No dia 16 de setembro de 2024, um episódio peculiar com outra cadeira marcou a campanha de Pablo Marçal, candidato à Prefeitura de São Paulo pelo PRTB. Durante uma caminhada no centro da cidade, um manifestante carregou uma cadeira e provocou Marçal. O manifestante, Rogério Rodrigues, fez uma referência direta ao incidente anterior, no qual José Luiz Datena (PSDB) arremessou uma cadeira em Marçal durante um debate televisionado.
Manifestante utiliza cadeira como forma de protesto
Rogério Rodrigues se aproximou de Marçal enquanto ele caminhava pela Rua Santa Ifigênia. Com uma cadeira nas mãos, ele sugeriu que Marçal jogasse o objeto em Datena, referindo-se ao incidente do debate. Segundo Rodrigues, ele não pretendia ferir ninguém; a intenção era apenas provocar, fazendo uma crítica política à figura de Marçal.
No entanto, o vereador Rubinho Nunes, que acompanhava Marçal, interpretou o gesto como uma ameaça e avançou contra Rodrigues. Outros apoiadores de Marçal também reagiram, o que resultou em um tumulto. O manifestante, por sua vez, explicou que estava apenas fazendo uma brincadeira e que nunca teve a intenção de agredir o candidato. “A turma dele se incomodou e me atacou, mas eu só queria fazer uma provocação política”, afirmou.
A cadeirada no debate e o aumento da tensão com Marçal
Esse episódio na campanha de Marçal foi uma continuação da tensão que começou durante o debate transmitido pela TV Cultura, no qual José Luiz Datena arremessou uma cadeira em Marçal. O confronto entre os dois começou quando Marçal fez acusações de assédio sexual contra Datena, o que irritou o candidato do PSDB. Visivelmente alterado, Datena jogou a cadeira, e o mediador do debate interrompeu o programa para evitar uma escalada da situação.

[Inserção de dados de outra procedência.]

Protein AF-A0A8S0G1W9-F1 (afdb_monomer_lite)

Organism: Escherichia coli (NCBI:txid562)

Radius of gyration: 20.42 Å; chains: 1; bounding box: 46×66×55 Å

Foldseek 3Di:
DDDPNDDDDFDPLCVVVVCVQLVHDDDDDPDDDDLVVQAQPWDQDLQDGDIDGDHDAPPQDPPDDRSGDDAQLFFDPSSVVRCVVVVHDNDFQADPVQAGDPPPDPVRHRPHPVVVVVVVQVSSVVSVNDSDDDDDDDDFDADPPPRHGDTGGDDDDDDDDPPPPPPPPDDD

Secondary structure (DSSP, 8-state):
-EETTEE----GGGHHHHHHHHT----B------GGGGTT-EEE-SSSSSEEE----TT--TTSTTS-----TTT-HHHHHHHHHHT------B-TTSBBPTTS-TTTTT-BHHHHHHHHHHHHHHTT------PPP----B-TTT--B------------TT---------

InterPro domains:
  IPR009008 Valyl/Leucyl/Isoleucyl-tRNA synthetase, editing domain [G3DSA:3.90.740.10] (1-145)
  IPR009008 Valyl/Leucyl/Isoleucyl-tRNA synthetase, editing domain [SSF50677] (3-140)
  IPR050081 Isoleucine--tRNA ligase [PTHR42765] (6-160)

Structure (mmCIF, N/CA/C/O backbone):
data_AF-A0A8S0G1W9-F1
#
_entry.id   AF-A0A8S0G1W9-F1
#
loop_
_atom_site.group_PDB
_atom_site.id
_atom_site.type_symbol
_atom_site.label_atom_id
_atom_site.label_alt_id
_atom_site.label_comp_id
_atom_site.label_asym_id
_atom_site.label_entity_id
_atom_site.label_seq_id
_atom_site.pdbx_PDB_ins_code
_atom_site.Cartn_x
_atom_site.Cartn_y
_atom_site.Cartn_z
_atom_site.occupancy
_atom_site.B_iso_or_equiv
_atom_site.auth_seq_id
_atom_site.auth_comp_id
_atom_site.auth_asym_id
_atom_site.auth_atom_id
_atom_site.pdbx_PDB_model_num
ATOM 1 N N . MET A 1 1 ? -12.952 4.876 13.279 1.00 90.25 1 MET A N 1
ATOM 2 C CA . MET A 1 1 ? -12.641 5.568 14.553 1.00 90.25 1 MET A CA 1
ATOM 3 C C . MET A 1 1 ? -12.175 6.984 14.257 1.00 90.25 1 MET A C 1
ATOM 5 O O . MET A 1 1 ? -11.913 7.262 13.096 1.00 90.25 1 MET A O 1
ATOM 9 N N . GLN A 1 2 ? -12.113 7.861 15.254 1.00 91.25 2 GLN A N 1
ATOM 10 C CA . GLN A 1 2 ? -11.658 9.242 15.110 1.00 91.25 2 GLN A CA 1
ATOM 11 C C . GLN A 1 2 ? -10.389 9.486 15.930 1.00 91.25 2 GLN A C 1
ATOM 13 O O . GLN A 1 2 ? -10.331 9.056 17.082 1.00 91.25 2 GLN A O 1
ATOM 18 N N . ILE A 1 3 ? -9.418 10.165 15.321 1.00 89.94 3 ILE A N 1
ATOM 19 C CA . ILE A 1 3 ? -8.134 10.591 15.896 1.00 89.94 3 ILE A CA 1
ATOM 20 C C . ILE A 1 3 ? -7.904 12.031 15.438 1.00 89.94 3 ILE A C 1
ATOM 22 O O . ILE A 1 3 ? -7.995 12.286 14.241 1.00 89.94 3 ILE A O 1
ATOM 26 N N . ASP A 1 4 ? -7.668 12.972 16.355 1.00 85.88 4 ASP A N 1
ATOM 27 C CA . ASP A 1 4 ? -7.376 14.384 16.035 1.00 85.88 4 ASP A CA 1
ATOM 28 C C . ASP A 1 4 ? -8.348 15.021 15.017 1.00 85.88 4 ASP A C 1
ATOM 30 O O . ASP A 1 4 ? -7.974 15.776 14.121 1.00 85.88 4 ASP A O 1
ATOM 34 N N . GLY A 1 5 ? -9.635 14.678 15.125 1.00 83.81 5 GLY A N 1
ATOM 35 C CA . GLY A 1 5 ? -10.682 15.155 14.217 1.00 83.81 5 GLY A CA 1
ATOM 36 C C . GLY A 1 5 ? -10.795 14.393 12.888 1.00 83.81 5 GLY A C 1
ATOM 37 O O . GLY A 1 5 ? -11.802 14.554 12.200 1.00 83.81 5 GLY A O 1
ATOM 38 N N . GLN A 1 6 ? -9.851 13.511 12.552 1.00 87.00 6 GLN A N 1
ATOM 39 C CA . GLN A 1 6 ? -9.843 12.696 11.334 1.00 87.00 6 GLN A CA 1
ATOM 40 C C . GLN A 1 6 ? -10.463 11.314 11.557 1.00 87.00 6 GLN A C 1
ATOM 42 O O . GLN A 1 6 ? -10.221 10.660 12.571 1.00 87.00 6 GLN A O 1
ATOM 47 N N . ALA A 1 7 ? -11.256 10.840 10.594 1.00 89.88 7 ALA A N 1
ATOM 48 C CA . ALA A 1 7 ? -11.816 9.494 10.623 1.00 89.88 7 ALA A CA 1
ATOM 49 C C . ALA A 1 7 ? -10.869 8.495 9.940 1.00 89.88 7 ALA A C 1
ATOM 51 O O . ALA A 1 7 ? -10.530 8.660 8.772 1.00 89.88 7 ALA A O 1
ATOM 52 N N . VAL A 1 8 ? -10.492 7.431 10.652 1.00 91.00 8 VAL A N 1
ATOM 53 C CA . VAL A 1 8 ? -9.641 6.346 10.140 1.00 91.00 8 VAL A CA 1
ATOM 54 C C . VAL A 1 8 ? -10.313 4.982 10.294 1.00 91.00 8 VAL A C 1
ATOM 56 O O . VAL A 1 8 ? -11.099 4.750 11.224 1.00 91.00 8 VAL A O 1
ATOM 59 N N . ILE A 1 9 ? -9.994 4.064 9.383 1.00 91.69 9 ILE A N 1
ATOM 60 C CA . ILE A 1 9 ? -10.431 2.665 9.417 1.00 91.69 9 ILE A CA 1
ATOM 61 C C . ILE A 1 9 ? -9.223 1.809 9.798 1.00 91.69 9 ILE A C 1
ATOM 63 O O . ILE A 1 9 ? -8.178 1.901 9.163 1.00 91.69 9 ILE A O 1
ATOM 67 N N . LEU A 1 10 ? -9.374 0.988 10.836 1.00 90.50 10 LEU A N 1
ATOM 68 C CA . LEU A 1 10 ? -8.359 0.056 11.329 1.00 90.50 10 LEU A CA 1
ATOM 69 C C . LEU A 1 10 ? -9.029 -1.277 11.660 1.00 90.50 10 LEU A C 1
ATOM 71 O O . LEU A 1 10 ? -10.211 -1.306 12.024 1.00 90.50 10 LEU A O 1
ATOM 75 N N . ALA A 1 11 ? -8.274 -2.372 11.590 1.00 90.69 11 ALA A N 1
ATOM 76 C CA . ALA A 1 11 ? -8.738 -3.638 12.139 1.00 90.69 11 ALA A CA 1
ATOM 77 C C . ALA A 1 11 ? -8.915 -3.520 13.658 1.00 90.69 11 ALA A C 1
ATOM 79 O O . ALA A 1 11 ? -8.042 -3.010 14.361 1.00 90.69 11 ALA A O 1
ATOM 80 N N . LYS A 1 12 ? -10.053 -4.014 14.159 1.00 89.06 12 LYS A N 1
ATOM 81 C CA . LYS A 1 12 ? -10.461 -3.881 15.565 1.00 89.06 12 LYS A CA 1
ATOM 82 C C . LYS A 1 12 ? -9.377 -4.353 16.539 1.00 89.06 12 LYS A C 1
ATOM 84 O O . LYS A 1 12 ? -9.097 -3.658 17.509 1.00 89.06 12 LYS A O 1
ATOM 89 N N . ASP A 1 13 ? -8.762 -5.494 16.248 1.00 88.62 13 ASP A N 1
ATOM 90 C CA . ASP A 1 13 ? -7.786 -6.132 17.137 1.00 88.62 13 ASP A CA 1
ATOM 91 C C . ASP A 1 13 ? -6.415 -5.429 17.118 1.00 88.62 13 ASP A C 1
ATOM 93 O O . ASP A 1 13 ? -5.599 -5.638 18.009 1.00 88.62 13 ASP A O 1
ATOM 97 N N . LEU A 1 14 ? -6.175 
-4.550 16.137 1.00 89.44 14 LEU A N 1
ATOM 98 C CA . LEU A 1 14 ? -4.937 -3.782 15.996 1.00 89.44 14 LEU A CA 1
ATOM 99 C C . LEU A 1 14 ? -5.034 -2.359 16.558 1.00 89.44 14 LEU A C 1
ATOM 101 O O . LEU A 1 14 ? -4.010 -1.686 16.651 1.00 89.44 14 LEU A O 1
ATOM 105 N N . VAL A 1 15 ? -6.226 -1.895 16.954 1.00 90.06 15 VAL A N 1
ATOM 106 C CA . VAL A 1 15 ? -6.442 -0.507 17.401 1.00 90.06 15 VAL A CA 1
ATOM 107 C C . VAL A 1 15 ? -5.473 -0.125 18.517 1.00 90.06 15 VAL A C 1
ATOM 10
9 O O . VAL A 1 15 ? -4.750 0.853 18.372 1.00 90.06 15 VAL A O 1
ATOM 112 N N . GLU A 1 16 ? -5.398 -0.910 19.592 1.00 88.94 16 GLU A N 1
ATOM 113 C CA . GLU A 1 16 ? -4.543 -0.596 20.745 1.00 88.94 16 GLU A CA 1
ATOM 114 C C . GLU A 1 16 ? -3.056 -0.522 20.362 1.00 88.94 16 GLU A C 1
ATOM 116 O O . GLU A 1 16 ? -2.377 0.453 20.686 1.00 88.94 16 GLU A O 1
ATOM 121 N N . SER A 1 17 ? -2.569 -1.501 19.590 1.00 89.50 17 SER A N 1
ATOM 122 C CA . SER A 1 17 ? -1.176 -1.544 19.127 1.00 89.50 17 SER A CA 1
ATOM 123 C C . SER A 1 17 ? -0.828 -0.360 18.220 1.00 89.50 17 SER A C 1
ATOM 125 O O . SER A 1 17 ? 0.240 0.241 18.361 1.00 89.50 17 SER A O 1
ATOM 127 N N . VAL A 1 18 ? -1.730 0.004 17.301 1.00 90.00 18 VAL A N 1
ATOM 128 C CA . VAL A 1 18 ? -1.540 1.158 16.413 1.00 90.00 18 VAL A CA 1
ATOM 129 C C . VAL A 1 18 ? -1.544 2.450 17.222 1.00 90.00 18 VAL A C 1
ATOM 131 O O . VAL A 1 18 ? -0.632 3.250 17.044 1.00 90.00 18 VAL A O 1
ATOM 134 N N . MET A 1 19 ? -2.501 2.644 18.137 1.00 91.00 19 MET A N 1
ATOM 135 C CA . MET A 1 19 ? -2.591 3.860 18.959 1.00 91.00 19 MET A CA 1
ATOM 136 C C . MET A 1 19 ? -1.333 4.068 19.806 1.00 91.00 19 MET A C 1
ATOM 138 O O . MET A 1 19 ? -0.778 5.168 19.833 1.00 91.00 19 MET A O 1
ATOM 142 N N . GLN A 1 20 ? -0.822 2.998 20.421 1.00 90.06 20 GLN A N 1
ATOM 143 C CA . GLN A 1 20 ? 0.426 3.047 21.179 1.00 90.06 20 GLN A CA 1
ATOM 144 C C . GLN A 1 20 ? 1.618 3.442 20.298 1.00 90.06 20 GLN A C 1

Marçal usou o incidente para reforçar sua narrativa de que está sendo atacado e registrou um boletim de ocorrência contra Datena, acusando-o de lesão corporal. Em suas declarações, Marçal sugeriu que o caso poderia ser tratado como uma tentativa de homicídio. Datena, por sua vez, reconheceu o erro, mas afirmou que, diante das provocações, sua reação foi humana e justificável.
O impacto político do confronto
A confusão envolvendo a “cadeira do Datena” gerou um debate sobre os limites do protesto político e o nível de tensão que envolve a campanha eleitoral em São Paulo. Algumas pessoas interpretaram a ação de Rogério Rodrigues como uma forma criativa de protesto, enquanto outras viram o ato como perigoso, especialmente em um ambiente carregado de emoções. A resposta rápida e enérgica dos apoiadores de Marçal levantou críticas sobre a forma como lidaram com a situação.
Com as eleições se aproximando, os incidentes que envolvem Marçal e Datena podem influenciar a opinião pública, tornando a disputa pela Prefeitura de São Paulo ainda mais polarizada. Marçal tem usado esses eventos para se posicionar como vítima de ataques, o que pode atrair apoio de eleitores que veem suas provocações como uma postura ousada contra o “establishment” político. Ao mesmo tempo, Datena busca minimizar os danos à sua imagem, alegando que reagiu de forma impulsiva. No entanto, alega que a provocação constante de Marçal o levou ao limite.
A corrida eleitoral em São Paulo
A corrida pela Prefeitura de São Paulo segue acirrada, com figuras como Marçal e Datena protagonizando episódios que vão além das propostas políticas. Enquanto Marçal usa os incidentes como plataforma de sua campanha, Datena tenta se recuperar das polêmicas em que se envolveu. A provocação com a cadeira exemplifica o clima volátil que marca essa eleição, onde personalidades e confrontos diretos parecem ganhar mais atenção do que os próprios debates sobre políticas públicas.